Publisher: The Guilford Press, 305 pages


Reviewed By:

Dr. Susan Stuntzner PhD, LPC, CRC, NCC, DCC, FAPA

Assistant Professor

University of Texas – Rio Grande Valley

School of Rehabilitation Services and Counseling

College of Health Affairs


Compassion, self-compassion, and mindfulness have long been spiritual practices of Buddhism and Buddhist psychology.  Remnants of mindfulness and stress reduction techniques have existed in the United States, and evidence of such practices is apparent dating back to the 1970’s, but it has not been until that past 10 years that self-compassion and mindfulness have been more thoroughly considered, examined, and researched.  Much of this increased interest is credited to Dr. Kristen Neff’s research and work on self-compassion and its role in reducing negative thoughts and feelings (i.e., depression, anxiety, self-criticism), and in increasing positive qualities (i.e., forgiveness, better outlook on life) among those who practice and integrate it into their lives.  Further, with the awareness and accessibility of self-compassion and mindfulness, professionals and the individuals served by them are recognizing the implicit value these skills have, as well as the ways such techniques can improve their lives.

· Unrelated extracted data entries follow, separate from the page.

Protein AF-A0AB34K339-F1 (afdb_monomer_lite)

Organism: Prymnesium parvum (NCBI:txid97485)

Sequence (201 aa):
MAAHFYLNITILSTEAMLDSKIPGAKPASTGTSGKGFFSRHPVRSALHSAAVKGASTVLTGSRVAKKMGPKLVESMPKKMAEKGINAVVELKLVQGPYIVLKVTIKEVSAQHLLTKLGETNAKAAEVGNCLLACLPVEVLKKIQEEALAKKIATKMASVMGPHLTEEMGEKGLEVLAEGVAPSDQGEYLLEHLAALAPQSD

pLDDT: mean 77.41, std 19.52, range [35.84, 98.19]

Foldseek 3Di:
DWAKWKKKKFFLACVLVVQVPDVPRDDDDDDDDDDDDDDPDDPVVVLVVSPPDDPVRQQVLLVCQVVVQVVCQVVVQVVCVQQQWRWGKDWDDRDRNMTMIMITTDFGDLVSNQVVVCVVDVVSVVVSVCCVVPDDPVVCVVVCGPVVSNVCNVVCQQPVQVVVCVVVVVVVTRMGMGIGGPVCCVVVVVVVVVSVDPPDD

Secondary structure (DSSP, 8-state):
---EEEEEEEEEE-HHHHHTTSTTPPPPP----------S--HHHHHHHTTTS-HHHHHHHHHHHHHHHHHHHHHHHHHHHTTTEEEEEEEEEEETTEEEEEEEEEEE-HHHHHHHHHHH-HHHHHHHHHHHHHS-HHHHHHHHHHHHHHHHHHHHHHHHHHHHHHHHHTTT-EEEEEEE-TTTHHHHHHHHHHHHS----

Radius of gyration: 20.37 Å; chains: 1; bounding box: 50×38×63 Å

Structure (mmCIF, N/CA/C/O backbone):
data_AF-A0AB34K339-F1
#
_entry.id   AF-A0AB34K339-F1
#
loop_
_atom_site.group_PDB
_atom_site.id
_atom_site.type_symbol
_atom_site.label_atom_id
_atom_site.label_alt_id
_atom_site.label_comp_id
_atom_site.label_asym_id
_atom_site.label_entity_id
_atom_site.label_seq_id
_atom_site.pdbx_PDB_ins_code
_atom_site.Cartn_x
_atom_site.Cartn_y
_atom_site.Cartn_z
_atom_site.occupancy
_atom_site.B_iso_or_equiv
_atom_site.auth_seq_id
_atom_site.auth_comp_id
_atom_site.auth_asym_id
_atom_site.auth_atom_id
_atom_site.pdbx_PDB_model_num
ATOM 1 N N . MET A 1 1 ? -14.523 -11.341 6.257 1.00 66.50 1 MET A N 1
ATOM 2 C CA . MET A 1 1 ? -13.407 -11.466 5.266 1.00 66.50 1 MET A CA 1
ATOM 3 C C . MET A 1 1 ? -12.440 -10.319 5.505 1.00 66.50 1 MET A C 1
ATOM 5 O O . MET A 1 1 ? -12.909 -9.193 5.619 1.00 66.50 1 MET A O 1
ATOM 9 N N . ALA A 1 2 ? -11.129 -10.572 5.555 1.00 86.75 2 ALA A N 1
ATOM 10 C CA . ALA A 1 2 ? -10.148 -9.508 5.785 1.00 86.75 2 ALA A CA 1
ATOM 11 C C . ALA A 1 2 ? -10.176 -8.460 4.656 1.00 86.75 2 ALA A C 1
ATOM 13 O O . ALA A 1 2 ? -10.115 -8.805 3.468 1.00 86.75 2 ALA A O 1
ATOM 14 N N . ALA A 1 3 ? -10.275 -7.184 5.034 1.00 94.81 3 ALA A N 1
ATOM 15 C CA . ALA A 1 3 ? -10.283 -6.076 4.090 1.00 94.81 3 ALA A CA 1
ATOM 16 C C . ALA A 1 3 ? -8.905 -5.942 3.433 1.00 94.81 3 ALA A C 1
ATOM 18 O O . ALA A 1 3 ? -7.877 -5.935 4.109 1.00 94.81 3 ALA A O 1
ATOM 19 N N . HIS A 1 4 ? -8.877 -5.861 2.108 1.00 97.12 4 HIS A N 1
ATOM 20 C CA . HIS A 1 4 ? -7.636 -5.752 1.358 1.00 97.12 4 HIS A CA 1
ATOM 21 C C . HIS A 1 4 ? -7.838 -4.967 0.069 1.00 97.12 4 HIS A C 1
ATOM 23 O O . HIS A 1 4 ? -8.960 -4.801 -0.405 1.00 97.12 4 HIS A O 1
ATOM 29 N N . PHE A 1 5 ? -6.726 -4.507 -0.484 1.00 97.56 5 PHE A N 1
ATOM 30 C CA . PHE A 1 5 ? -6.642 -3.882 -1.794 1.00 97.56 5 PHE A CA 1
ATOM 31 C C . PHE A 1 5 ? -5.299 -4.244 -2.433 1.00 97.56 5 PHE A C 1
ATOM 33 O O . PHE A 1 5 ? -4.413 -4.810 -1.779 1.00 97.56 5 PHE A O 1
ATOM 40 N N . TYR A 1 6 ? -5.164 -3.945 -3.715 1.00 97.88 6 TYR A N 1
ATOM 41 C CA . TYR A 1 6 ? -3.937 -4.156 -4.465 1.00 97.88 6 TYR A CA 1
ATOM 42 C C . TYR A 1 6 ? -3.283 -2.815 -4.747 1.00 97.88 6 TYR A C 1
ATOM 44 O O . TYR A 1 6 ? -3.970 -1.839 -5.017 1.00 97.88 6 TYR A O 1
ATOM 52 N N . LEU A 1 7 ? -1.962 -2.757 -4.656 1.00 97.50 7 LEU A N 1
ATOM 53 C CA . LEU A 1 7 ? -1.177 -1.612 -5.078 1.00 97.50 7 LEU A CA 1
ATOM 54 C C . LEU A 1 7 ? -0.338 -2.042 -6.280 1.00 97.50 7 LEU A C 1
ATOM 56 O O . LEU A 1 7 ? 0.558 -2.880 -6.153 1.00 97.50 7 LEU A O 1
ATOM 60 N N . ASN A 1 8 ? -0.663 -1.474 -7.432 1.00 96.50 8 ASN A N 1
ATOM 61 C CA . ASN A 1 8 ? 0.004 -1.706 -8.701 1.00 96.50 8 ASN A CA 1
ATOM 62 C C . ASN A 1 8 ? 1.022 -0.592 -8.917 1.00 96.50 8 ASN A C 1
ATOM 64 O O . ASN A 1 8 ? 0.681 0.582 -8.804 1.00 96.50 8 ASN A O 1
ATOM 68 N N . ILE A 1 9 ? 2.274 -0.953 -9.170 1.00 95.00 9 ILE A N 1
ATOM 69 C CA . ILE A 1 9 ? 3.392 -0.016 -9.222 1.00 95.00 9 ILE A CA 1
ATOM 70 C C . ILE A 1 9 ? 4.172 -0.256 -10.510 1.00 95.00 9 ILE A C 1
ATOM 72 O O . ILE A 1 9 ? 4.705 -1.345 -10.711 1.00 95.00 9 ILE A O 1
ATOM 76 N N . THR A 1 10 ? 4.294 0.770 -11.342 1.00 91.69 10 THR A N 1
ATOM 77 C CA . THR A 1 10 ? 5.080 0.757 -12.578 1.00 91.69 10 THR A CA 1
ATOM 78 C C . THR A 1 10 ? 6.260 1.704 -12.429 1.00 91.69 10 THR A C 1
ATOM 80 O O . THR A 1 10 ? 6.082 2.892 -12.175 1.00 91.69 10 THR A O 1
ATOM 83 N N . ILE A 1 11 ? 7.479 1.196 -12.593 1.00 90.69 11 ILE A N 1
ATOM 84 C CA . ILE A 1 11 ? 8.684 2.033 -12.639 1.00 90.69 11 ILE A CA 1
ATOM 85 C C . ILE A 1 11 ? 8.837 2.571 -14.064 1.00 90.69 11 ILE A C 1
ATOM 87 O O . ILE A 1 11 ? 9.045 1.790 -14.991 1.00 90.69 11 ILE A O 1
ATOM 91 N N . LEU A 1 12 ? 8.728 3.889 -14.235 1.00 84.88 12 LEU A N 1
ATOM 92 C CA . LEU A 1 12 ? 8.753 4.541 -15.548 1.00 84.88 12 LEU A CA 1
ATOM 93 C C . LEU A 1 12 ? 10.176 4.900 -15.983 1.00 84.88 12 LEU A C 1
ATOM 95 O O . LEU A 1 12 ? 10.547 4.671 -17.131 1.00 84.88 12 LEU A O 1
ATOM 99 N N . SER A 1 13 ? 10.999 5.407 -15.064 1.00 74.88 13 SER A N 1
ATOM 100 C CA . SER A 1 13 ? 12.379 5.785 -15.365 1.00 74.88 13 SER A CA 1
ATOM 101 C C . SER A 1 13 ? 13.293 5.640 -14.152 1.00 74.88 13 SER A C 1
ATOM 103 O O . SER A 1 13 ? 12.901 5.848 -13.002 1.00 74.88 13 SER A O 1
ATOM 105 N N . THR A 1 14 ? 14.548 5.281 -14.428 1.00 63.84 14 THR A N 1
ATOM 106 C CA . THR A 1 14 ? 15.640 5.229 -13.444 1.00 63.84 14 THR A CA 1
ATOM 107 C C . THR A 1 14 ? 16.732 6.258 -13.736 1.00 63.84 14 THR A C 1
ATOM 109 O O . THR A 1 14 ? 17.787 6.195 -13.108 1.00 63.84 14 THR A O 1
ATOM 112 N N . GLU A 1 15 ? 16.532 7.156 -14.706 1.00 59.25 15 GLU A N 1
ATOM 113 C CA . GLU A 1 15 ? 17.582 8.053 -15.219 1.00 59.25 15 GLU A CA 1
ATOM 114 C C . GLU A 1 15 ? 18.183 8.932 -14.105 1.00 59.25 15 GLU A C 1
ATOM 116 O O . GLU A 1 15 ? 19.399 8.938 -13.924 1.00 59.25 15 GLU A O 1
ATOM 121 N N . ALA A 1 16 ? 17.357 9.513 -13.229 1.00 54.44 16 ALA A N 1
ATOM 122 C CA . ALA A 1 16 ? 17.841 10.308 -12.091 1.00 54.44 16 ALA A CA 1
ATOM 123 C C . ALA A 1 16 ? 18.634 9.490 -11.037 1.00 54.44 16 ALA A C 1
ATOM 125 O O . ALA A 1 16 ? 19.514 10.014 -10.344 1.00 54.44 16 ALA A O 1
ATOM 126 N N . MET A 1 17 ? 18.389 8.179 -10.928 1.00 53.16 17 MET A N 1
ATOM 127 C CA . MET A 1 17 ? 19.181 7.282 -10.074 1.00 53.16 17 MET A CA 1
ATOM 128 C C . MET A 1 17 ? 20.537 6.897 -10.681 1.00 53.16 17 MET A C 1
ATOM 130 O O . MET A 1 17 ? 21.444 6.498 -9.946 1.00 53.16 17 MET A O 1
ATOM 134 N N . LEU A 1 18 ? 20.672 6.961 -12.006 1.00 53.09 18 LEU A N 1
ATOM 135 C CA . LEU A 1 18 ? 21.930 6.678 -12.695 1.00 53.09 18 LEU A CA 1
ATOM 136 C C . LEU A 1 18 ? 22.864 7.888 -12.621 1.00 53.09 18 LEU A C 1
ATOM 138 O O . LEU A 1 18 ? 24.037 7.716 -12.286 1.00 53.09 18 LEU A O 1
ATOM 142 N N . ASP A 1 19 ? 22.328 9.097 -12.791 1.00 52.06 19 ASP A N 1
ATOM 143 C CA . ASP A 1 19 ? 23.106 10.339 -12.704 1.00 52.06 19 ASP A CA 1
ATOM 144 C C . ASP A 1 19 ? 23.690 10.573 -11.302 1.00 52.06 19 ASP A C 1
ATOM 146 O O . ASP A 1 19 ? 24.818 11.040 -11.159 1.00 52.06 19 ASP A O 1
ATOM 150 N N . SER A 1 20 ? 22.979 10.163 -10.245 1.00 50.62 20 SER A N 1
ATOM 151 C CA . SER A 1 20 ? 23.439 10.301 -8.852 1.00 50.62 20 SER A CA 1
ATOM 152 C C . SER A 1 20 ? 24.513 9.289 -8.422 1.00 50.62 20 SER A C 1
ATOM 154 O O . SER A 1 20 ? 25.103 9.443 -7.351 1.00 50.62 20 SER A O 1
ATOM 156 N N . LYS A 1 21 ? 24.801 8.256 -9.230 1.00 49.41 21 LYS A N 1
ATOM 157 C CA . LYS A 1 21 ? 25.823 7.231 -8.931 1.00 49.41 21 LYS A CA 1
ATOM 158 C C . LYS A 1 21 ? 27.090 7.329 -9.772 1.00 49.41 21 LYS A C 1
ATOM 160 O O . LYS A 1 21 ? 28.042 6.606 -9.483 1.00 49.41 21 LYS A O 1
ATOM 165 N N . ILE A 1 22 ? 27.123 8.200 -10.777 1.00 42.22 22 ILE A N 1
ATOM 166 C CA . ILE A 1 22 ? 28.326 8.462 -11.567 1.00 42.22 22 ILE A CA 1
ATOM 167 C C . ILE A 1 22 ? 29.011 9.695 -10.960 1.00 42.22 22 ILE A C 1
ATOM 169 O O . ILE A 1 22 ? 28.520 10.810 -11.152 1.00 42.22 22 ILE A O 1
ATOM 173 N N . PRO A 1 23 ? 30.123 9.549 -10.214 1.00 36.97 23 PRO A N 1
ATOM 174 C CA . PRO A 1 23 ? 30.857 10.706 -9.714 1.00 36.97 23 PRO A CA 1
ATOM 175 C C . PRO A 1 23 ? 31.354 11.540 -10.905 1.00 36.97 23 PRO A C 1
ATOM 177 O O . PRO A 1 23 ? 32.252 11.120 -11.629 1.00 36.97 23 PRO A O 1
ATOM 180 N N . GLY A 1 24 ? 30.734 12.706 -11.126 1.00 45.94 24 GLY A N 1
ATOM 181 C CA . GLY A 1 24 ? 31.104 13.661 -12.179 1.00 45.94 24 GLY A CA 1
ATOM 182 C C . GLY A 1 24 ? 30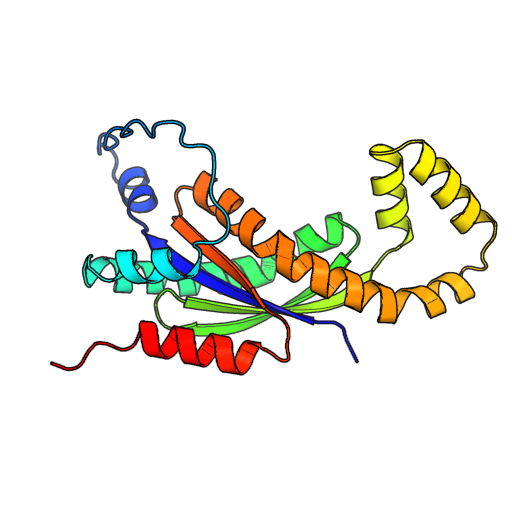.042 13.953 -13.248 1.00 45.94 24 GLY A C 1
ATOM 183 O O . GLY A 1 24 ? 30.286 14.812 -14.095 1.00 45.94 24 GLY A O 1
ATOM 184 N N . ALA A 1 25 ? 28.870 13.308 -13.228 1.00 39.06 25 ALA A N 1
ATOM 185 C CA . ALA A 1 25 ? 27.783 13.652 -14.149 1.00 39.06 25 ALA A CA 1
ATOM 186 C C . ALA A 1 25 ? 27.095 14.963 -13.715 1.00 39.06 25 ALA A C 1
ATOM 188 O O . ALA A 1 25 ? 26.579 15.075 -12.604 1.00 39.06 25 ALA A O 1
ATOM 189 N N . LYS A 1 26 ? 27.115 15.989 -14.578 1.00 35.91 26 LYS A N 1
ATOM 190 C CA . LYS A 1 26 ? 26.353 17.231 -14.358 1.00 35.91 26 LYS A CA 1
ATOM 191 C C . LYS A 1 26 ? 24.851 16.933 -14.493 1.00 35.91 26 LYS A C 1
ATOM 193 O O . LYS A 1 26 ? 24.485 16.260 -15.453 1.00 35.91 26 LYS A O 1
ATOM 198 N N . PRO A 1 27 ? 23.986 17.461 -13.607 1.00 39.00 27 PRO A N 1
ATOM 199 C CA . PRO A 1 27 ? 22.546 17.251 -13.710 1.00 39.00 27 PRO A CA 1
ATOM 200 C C . PRO A 1 27 ? 22.011 17.863 -15.010 1.00 39.00 27 PRO A C 1
ATOM 202 O O . PRO A 1 27 ? 22.307 19.020 -15.327 1.00 39.00 27 PRO A O 1
ATOM 205 N N . ALA A 1 28 ? 21.220 17.090 -15.756 1.00 40.59 28 ALA A N 1
ATOM 206 C CA . ALA A 1 28 ? 20.460 17.604 -16.885 1.00 40.59 28 ALA A CA 1
ATOM 207 C C . ALA A 1 28 ? 19.449 18.643 -16.374 1.00 40.59 28 ALA A C 1
ATOM 209 O O . ALA A 1 28 ? 18.684 18.403 -15.442 1.00 40.59 28 ALA A O 1
ATOM 210 N N . SER A 1 29 ? 19.514 19.835 -16.958 1.00 42.62 29 SER A N 1
ATOM 211 C CA . SER A 1 29 ? 18.779 21.028 -16.556 1.00 42.62 29 SER A CA 1
ATOM 212 C C . SER A 1 29 ? 17.269 20.811 -16.456 1.00 42.62 29 SER A C 1
ATOM 214 O O . SER A 1 29 ? 16.632 20.289 -17.370 1.00 42.62 29 SER A O 1
ATOM 216 N N . THR A 1 30 ? 16.710 21.340 -15.375 1.00 40.50 30 THR A N 1
ATOM 217 C CA . THR A 1 30 ? 15.293 21.587 -15.124 1.00 40.50 30 THR A CA 1
ATOM 218 C C . THR A 1 30 ? 14.645 22.403 -16.250 1.00 40.50 30 THR A C 1
ATOM 220 O O . THR A 1 30 ? 14.778 23.623 -16.325 1.00 40.50 30 THR A O 1
ATOM 223 N N . GLY A 1 31 ? 13.900 21.724 -17.125 1.00 35.94 31 GLY A N 1
ATOM 224 C CA . GLY A 1 31 ? 12.958 22.363 -18.040 1.00 35.94 31 GLY A CA 1
ATOM 225 C C . GLY A 1 31 ? 11.775 22.943 -17.263 1.00 35.94 31 GLY A C 1
ATOM 226 O O . GLY A 1 31 ? 11.073 22.239 -16.541 1.00 35.94 31 GLY A O 1
ATOM 227 N N . THR A 1 32 ? 11.583 24.250 -17.381 1.00 45.47 32 THR A N 1
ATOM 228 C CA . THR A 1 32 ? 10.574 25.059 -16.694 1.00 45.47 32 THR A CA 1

The book begins by explaining the tendency people have to resist, suppress, or escape emotional and mental pain.  The author, Dr. Christopher Germer, helps the reader understand that by doing so, people actually create more personal, mental, and emotional pain for themselves.  More specifically, he lays out in an easy-to-understand equation that pain compounded by resistance equates to more suffering (p. 15).  While experiencing pain is a part of the human experience, Germer (2009) explains that “suffering is optional” (p. 16), meaning that people do not need to compound their experiences and make them worse.  Rather than resist our pain, the author indicates that the antidote is to turn toward and face the pain so that people can kindly look at it and care for themselves in a more loving way.  Two components of doing so involve the use of self-compassion and mindfulness.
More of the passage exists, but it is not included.